Can someone please help me solve this homework problem for my chemistry class.It's my last problem and I'm stuck!:/ Thanks :)
A 4.0*10^1kg sample of water absorbs 308KJ of heat. If the water was initially at 25.5 C, what is its final temperature?

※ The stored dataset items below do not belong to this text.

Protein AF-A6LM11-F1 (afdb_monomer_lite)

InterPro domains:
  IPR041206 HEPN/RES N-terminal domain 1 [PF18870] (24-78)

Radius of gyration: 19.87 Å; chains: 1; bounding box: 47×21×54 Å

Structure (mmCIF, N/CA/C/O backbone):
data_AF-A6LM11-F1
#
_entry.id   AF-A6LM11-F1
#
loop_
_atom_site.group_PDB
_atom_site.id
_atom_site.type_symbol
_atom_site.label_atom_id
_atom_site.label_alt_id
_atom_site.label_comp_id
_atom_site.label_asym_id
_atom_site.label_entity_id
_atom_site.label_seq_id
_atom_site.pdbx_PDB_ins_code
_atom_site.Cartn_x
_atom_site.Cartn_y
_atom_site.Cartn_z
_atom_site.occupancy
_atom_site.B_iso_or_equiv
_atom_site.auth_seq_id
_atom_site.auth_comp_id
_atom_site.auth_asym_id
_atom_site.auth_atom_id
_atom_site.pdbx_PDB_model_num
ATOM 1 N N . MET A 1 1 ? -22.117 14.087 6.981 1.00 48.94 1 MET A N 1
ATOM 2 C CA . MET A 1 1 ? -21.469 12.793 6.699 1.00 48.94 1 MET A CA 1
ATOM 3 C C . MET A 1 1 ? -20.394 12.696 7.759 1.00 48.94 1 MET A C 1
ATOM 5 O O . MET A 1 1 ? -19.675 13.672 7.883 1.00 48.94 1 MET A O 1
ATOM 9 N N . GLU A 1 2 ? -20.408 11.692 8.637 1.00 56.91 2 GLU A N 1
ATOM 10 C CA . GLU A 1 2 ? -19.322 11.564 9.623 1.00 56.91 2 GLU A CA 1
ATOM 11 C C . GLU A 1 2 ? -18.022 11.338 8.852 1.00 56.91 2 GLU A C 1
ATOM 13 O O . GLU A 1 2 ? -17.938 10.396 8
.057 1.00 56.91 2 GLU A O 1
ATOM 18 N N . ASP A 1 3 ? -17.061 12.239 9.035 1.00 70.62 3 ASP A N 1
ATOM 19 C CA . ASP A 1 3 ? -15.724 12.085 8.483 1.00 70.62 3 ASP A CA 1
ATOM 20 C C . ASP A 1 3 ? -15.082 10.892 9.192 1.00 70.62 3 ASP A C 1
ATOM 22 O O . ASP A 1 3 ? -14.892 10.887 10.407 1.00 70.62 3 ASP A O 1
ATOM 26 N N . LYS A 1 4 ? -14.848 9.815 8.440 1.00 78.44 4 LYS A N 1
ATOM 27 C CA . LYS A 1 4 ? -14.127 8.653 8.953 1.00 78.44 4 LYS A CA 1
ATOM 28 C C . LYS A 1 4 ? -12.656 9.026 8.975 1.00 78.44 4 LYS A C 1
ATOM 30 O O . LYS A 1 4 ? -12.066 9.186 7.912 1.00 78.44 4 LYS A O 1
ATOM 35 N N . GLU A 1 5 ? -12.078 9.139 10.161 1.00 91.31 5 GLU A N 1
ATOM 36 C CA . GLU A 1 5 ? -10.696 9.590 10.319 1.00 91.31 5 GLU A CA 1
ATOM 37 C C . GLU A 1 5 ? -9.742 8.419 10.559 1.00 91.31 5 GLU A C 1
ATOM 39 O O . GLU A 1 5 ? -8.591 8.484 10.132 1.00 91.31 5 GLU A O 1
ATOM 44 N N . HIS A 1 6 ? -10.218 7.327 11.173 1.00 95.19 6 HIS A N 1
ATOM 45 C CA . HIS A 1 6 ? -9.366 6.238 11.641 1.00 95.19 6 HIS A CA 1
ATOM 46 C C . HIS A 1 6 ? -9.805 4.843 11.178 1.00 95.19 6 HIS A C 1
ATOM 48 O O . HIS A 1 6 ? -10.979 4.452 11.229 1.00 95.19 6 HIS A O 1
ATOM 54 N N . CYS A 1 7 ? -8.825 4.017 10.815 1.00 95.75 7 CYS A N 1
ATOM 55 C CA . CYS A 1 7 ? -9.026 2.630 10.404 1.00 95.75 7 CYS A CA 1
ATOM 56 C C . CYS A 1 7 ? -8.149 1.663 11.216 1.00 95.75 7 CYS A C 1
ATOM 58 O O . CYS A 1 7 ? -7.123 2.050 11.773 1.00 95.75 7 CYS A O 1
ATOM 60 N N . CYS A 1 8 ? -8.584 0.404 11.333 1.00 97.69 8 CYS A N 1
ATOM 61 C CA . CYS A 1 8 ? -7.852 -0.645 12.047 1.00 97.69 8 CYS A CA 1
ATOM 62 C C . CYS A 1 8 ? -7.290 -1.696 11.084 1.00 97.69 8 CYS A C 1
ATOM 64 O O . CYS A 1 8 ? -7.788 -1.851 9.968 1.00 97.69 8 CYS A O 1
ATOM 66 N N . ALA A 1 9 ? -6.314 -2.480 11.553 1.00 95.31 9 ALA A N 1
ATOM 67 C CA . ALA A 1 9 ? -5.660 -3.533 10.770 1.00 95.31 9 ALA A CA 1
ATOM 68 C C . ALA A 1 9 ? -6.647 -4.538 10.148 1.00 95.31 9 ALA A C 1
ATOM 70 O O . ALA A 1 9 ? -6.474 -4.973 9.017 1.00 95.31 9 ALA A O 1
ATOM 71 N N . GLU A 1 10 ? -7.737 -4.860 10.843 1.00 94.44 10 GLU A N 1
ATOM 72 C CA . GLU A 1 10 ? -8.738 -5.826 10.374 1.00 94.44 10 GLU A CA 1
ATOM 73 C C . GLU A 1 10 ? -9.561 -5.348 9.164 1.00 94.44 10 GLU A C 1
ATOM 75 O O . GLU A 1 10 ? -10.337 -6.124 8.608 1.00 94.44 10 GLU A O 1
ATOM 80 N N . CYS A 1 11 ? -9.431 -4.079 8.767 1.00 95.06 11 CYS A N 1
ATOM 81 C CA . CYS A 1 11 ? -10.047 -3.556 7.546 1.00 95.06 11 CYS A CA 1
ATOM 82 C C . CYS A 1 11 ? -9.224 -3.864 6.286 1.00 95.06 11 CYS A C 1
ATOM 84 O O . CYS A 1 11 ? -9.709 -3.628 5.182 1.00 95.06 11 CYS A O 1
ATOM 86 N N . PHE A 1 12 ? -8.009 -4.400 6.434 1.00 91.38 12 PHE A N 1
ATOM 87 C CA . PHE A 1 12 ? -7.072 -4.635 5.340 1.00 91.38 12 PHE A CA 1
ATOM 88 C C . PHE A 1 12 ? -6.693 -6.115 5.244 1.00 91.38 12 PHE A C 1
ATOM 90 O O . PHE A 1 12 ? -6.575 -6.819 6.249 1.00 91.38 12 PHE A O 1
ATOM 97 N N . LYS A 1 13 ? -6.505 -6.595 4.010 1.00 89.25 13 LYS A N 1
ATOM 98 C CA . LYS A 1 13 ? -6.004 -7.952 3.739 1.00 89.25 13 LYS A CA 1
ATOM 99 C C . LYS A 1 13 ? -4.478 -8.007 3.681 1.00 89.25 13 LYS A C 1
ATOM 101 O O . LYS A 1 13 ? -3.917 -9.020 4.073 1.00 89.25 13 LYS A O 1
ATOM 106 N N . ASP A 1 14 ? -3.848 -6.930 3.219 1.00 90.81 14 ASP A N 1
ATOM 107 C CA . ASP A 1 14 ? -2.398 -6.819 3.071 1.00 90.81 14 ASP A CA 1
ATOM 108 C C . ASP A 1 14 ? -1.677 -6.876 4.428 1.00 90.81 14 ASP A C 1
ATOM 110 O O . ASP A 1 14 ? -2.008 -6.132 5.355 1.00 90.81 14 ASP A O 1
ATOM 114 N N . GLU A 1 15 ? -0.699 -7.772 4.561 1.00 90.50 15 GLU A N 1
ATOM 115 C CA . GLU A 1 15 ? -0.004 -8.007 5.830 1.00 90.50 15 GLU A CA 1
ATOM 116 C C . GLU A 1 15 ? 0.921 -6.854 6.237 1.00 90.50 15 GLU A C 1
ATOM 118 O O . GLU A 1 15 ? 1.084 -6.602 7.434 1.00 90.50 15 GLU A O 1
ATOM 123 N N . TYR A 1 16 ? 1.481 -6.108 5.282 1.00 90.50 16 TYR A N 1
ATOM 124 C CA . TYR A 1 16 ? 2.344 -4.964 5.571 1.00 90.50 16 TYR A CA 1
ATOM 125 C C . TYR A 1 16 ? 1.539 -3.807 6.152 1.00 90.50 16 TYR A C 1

q = mass x specific heat x (Tfinal-Tinitial)
q = 308,000 J
mass = 40000
To solve this problem, we can use the equation
Q = m * c * ΔT
where Q is the heat absorbed by the water, m is the mass of the water, c is the specific heat capacity of water, and ΔT is the change in temperature.

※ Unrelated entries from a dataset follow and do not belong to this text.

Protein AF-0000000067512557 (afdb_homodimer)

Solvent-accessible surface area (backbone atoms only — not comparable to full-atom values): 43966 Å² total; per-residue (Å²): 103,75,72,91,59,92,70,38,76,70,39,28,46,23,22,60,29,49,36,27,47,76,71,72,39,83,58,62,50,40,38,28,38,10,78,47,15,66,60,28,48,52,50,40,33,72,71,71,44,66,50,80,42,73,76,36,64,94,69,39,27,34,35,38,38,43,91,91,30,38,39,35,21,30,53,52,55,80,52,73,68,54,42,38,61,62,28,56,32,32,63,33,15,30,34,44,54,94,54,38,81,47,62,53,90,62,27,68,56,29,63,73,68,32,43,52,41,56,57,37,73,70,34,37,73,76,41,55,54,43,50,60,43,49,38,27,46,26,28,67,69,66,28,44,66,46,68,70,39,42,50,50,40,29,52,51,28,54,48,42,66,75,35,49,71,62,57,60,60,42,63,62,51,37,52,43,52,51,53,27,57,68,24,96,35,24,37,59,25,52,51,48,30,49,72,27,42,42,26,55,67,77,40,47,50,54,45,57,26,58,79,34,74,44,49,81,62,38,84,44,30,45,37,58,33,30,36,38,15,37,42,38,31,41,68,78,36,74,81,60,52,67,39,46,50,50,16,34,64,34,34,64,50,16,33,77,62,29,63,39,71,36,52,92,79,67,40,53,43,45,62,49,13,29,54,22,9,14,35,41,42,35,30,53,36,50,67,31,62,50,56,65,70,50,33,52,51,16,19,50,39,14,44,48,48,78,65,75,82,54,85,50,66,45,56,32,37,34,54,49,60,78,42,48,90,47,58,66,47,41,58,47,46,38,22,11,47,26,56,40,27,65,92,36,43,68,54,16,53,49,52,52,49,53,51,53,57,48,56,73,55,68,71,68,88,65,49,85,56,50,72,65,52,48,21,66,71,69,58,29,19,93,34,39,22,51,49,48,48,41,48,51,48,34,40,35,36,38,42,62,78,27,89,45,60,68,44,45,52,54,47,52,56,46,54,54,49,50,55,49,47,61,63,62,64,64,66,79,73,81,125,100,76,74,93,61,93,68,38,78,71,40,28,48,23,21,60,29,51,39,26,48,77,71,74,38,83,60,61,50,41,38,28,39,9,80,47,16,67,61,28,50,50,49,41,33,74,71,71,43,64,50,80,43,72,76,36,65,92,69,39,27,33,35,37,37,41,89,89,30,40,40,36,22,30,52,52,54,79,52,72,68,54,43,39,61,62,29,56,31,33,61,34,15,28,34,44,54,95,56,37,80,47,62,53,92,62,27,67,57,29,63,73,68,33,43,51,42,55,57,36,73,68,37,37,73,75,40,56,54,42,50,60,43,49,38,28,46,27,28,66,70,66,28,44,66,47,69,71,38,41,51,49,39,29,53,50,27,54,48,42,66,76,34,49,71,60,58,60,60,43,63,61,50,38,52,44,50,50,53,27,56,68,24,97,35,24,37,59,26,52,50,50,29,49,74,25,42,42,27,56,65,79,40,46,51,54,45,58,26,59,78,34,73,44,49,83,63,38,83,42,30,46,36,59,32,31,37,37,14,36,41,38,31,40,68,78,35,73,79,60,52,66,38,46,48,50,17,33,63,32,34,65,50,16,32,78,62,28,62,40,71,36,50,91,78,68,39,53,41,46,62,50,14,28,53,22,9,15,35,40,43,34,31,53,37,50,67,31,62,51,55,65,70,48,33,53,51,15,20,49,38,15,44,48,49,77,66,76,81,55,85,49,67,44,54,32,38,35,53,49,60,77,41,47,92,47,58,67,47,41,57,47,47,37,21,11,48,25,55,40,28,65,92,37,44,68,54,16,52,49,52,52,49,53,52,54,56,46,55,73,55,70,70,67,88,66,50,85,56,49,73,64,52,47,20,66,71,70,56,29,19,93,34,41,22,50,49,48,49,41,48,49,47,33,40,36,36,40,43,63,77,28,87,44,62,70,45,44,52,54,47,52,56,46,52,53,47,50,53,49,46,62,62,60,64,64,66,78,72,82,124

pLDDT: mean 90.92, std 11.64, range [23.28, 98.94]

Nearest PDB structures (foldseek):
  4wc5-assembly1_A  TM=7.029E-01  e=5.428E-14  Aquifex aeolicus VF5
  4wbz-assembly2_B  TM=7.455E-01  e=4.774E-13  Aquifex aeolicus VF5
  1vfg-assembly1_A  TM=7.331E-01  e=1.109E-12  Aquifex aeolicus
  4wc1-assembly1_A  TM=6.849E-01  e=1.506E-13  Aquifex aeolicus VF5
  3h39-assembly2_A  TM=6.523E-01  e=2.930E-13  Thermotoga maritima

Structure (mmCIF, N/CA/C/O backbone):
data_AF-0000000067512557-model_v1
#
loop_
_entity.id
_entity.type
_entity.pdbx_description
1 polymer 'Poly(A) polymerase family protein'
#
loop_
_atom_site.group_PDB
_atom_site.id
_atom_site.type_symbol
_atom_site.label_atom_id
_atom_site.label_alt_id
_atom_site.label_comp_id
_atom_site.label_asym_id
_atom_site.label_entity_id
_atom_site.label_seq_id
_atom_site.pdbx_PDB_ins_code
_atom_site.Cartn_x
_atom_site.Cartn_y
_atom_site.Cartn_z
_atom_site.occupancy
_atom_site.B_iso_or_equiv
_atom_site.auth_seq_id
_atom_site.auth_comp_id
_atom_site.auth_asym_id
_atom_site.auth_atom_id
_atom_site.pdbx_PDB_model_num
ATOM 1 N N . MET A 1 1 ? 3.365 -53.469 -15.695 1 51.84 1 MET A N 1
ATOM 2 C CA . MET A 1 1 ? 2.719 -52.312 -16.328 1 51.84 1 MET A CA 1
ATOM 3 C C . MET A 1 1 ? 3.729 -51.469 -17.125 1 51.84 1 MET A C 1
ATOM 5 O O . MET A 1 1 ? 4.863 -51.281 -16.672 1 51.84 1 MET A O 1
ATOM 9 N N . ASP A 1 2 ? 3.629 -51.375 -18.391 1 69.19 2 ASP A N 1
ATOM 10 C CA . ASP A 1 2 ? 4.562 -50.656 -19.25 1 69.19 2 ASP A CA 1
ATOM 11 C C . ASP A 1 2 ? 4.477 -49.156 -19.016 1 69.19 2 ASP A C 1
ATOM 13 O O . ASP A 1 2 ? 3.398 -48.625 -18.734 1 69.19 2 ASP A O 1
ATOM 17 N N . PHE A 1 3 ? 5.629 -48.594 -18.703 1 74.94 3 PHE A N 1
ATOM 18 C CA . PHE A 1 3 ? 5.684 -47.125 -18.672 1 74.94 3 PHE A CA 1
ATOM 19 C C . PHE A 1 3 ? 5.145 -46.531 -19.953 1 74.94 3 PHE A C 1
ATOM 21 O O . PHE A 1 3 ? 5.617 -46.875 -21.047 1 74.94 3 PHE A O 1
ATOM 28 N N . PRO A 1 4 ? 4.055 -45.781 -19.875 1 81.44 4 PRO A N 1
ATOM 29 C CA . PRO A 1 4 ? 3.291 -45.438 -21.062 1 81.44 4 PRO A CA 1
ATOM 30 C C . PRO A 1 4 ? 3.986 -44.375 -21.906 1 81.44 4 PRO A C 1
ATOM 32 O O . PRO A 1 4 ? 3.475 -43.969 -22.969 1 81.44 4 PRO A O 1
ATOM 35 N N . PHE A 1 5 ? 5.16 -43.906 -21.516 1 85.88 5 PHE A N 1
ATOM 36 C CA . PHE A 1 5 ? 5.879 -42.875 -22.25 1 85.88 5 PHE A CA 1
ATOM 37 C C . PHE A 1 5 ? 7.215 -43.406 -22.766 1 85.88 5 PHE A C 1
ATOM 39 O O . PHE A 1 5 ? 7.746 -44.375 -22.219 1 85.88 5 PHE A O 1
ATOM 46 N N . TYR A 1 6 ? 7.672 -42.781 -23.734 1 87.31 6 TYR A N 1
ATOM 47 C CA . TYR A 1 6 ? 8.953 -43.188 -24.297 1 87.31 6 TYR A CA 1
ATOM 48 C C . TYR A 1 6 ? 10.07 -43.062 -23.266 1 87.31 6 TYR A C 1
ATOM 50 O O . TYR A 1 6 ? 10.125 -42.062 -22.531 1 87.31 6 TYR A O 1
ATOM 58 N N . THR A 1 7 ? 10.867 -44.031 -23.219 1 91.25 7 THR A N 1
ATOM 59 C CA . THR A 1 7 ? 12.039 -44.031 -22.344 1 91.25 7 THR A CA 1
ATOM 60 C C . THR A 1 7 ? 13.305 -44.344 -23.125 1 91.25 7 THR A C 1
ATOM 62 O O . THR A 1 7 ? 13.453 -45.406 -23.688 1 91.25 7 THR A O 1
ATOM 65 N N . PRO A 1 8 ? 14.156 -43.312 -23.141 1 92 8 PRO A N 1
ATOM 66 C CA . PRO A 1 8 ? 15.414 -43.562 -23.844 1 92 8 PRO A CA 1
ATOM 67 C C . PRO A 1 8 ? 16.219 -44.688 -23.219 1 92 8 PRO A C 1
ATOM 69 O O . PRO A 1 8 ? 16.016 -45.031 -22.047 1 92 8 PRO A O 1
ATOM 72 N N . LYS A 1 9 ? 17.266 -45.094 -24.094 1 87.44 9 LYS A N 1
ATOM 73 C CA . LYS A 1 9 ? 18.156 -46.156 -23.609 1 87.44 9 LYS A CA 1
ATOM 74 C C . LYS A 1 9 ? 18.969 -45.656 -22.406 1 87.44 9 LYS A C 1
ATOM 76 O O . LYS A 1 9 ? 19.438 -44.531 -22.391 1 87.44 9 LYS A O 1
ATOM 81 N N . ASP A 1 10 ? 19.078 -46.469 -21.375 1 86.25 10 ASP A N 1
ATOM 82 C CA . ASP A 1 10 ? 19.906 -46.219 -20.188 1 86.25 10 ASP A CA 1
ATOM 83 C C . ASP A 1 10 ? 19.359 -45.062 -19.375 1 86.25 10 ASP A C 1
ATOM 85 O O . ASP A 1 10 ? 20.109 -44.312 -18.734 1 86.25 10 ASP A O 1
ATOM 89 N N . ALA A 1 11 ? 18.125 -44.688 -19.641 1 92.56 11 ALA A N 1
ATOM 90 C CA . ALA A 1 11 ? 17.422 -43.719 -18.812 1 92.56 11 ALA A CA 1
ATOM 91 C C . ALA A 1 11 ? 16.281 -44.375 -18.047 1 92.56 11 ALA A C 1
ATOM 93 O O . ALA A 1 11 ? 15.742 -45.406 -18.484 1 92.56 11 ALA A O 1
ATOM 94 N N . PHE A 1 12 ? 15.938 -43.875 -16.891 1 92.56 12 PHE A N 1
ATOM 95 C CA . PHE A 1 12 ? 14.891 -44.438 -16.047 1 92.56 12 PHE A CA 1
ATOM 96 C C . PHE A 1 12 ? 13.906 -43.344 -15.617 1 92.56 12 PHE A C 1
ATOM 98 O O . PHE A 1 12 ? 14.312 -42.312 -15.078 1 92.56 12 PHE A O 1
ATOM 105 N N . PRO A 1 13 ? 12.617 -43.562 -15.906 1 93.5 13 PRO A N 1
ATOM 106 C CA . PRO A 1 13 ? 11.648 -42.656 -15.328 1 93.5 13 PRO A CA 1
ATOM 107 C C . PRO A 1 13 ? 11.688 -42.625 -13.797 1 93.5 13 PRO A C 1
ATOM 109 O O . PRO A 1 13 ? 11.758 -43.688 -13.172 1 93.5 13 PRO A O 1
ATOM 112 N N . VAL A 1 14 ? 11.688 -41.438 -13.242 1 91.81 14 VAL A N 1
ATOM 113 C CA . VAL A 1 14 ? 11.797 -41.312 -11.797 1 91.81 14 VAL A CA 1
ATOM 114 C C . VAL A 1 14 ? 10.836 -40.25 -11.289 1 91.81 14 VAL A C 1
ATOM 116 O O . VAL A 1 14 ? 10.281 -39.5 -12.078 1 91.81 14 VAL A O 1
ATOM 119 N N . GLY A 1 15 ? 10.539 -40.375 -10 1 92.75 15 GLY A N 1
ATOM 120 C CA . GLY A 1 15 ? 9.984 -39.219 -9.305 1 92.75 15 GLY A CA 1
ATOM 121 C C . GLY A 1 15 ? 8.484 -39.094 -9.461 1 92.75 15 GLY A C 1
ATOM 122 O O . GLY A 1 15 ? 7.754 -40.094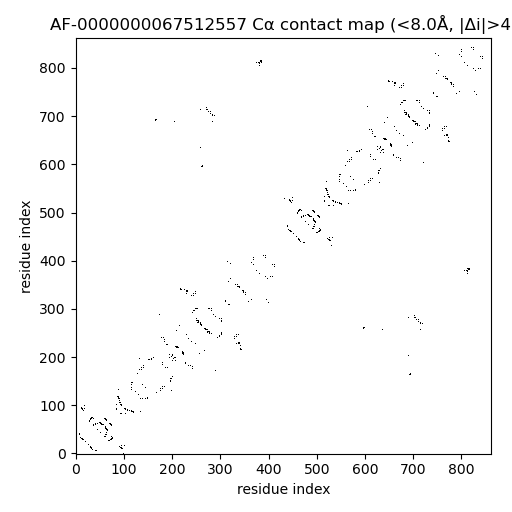 -9.312 1 92.75 15 GLY A O 1
ATOM 123 N N . GLY A 1 16 ? 8.031 -37.906 -9.68 1 92.88 16 GLY A N 1
ATOM 124 C CA . GLY A 1 16 ? 6.621 -37.562 -9.664 1 92.88 16 GLY A CA 1
ATOM 125 C C . GLY A 1 16 ? 5.832 -38.188 -10.789 1 92.88 16 GLY A C 1
ATOM 126 O O . GLY A 1 16 ? 4.652 -38.5 -10.633 1 92.88 16 GLY A O 1
ATOM 127 N N . ALA A 1 17 ? 6.5 -38.375 -11.906 1 91.25 17 ALA A N 1
ATOM 128 C CA . ALA A 1 17 ? 5.812 -39 -13.031 1 91.25 17 ALA A CA 1
ATOM 129 C C . ALA A 1 17 ? 5.391 -40.406 -12.688 1 91.25 17 ALA A C 1
ATOM 131 O O . ALA A 1 17 ? 4.27 -40.844 -13.008 1 91.25 17 ALA A O 1
ATOM 132 N N . VAL A 1 18 ? 6.301 -41.125 -12.047 1 93.06 18 VAL A N 1
ATOM 133 C CA . VAL A 1 18 ? 6.016 -42.5 -11.641 1 93.06 18 VAL A CA 1
ATOM 134 C C . VAL A 1 18 ? 4.922 -42.5 -10.578 1 93.06 18 VAL A C 1
ATOM 136 O O . VAL A 1 18 ? 3.961 -43.281 -10.672 1 93.06 18 VAL A O 1
ATOM 139 N N . ARG A 1 19 ? 5.039 -41.625 -9.617 1 93.56 19 ARG A N 1
ATOM 140 C CA . ARG A 1 19 ? 4.043 -41.469 -8.562 1 93.56 19 ARG A CA 1
ATOM 141 C C . ARG A 1 19 ? 2.662 -41.219 -9.156 1 93.56 19 ARG A C 1
ATOM 143 O O . ARG A 1 19 ? 1.677 -41.844 -8.758 1 93.56 19 ARG A O 1
ATOM 150 N N . ASP A 1 20 ? 2.562 -40.281 -10.094 1 91.94 20 ASP A N 1
ATOM 151 C CA . ASP A 1 20 ? 1.288 -39.875 -10.688 1 91.94 20 ASP A CA 1
ATOM 152 C C . ASP A 1 20 ? 0.635 -41.062 -11.422 1 91.94 20 ASP A C 1
ATOM 154 O O . ASP A 1 20 ? -0.578 -41.25 -11.328 1 91.94 20 ASP A O 1
ATOM 158 N N . LEU A 1 21 ? 1.433 -41.812 -12.047 1 88.88 21 LEU A N 1
ATOM 159 C CA . LEU A 1 21 ? 0.916 -42.969 -12.727 1 88.88 21 LEU A CA 1
ATOM 160 C C . LEU A 1 21 ? 0.342 -43.969 -11.719 1 88.88 21 LEU A C 1
ATOM 162 O O . LEU A 1 21 ? -0.719 -44.562 -11.961 1 88.88 21 LEU A O 1
ATOM 166 N N . LEU A 1 22 ? 1.088 -44.188 -10.656 1 90.25 22 LEU A N 1
ATOM 167 C CA . LEU A 1 22 ? 0.627 -45.094 -9.609 1 90.25 22 LEU A CA 1
ATOM 168 C C . LEU A 1 22 ? -0.688 -44.594 -9.008 1 90.25 22 LEU A C 1
ATOM 170 O O . LEU A 1 22 ? -1.51 -45.406 -8.57 1 90.25 22 LEU A O 1
ATOM 174 N N . LEU A 1 23 ? -0.896 -43.312 -9.031 1 91.12 23 LEU A N 1
ATOM 175 C CA . LEU A 1 23 ? -2.1 -42.719 -8.469 1 91.12 23 LEU A CA 1
ATOM 176 C C . LEU A 1 23 ? -3.188 -42.594 -9.531 1 91.12 23 LEU A C 1
ATOM 178 O O . LEU A 1 23 ? -4.254 -42.031 -9.273 1 91.12 23 LEU A O 1
ATOM 182 N N . GLY A 1 24 ? -2.877 -43 -10.758 1 88.19 24 GLY A N 1
ATOM 183 C CA . GLY A 1 24 ? -3.852 -42.938 -11.836 1 88.19 24 GLY A CA 1
ATOM 184 C C . GLY A 1 24 ? -3.949 -41.594 -12.5 1 88.19 24 GLY A C 1
ATOM 185 O O . GLY A 1 24 ? -4.992 -41.219 -13.055 1 88.19 24 GLY A O 1
ATOM 186 N N . ARG A 1 25 ? -2.975 -40.844 -12.344 1 88.06 25 ARG A N 1
ATOM 187 C CA . ARG A 1 25 ? -2.92 -39.531 -12.938 1 88.06 25 ARG A CA 1
ATOM 188 C C . ARG A 1 25 ? -1.956 -39.5 -14.117 1 88.06 25 ARG A C 1
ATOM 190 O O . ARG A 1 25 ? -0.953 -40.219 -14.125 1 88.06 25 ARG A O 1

We are given that the heat absorbed by the water (Q) is 308 KJ, the mass of the water (m) is 4.0 * 10^1 kg, and the initial temperature (T1) is 25.5 C. We need to find the final temperature (T2).
The specific heat capacity of water (c) is approximately 4.18 J/g°C.
First, let's convert the mass of the water from kg to grams:
4.0 * 10^1 kg = 4.0 * 10^4 g
Now, we can rewrite the equation as:
Q = m * c * ΔT
308 KJ = (4.0 * 10^4 g) * (4.18 J/g°C) * (T2 - 25.5 C)
To solve for T2, we can rearrange the equation:
T2 = (Q / (m * c)) + 25.5 C
Now, substitute the given values into the equation:
T2 = (308 * 10^3 J) / ((4.0 * 10^4 g) * (4.18 J/g°C)) + 25.5 C
After calculating this expression, you will get the final temperature (T2) in degrees Celsius.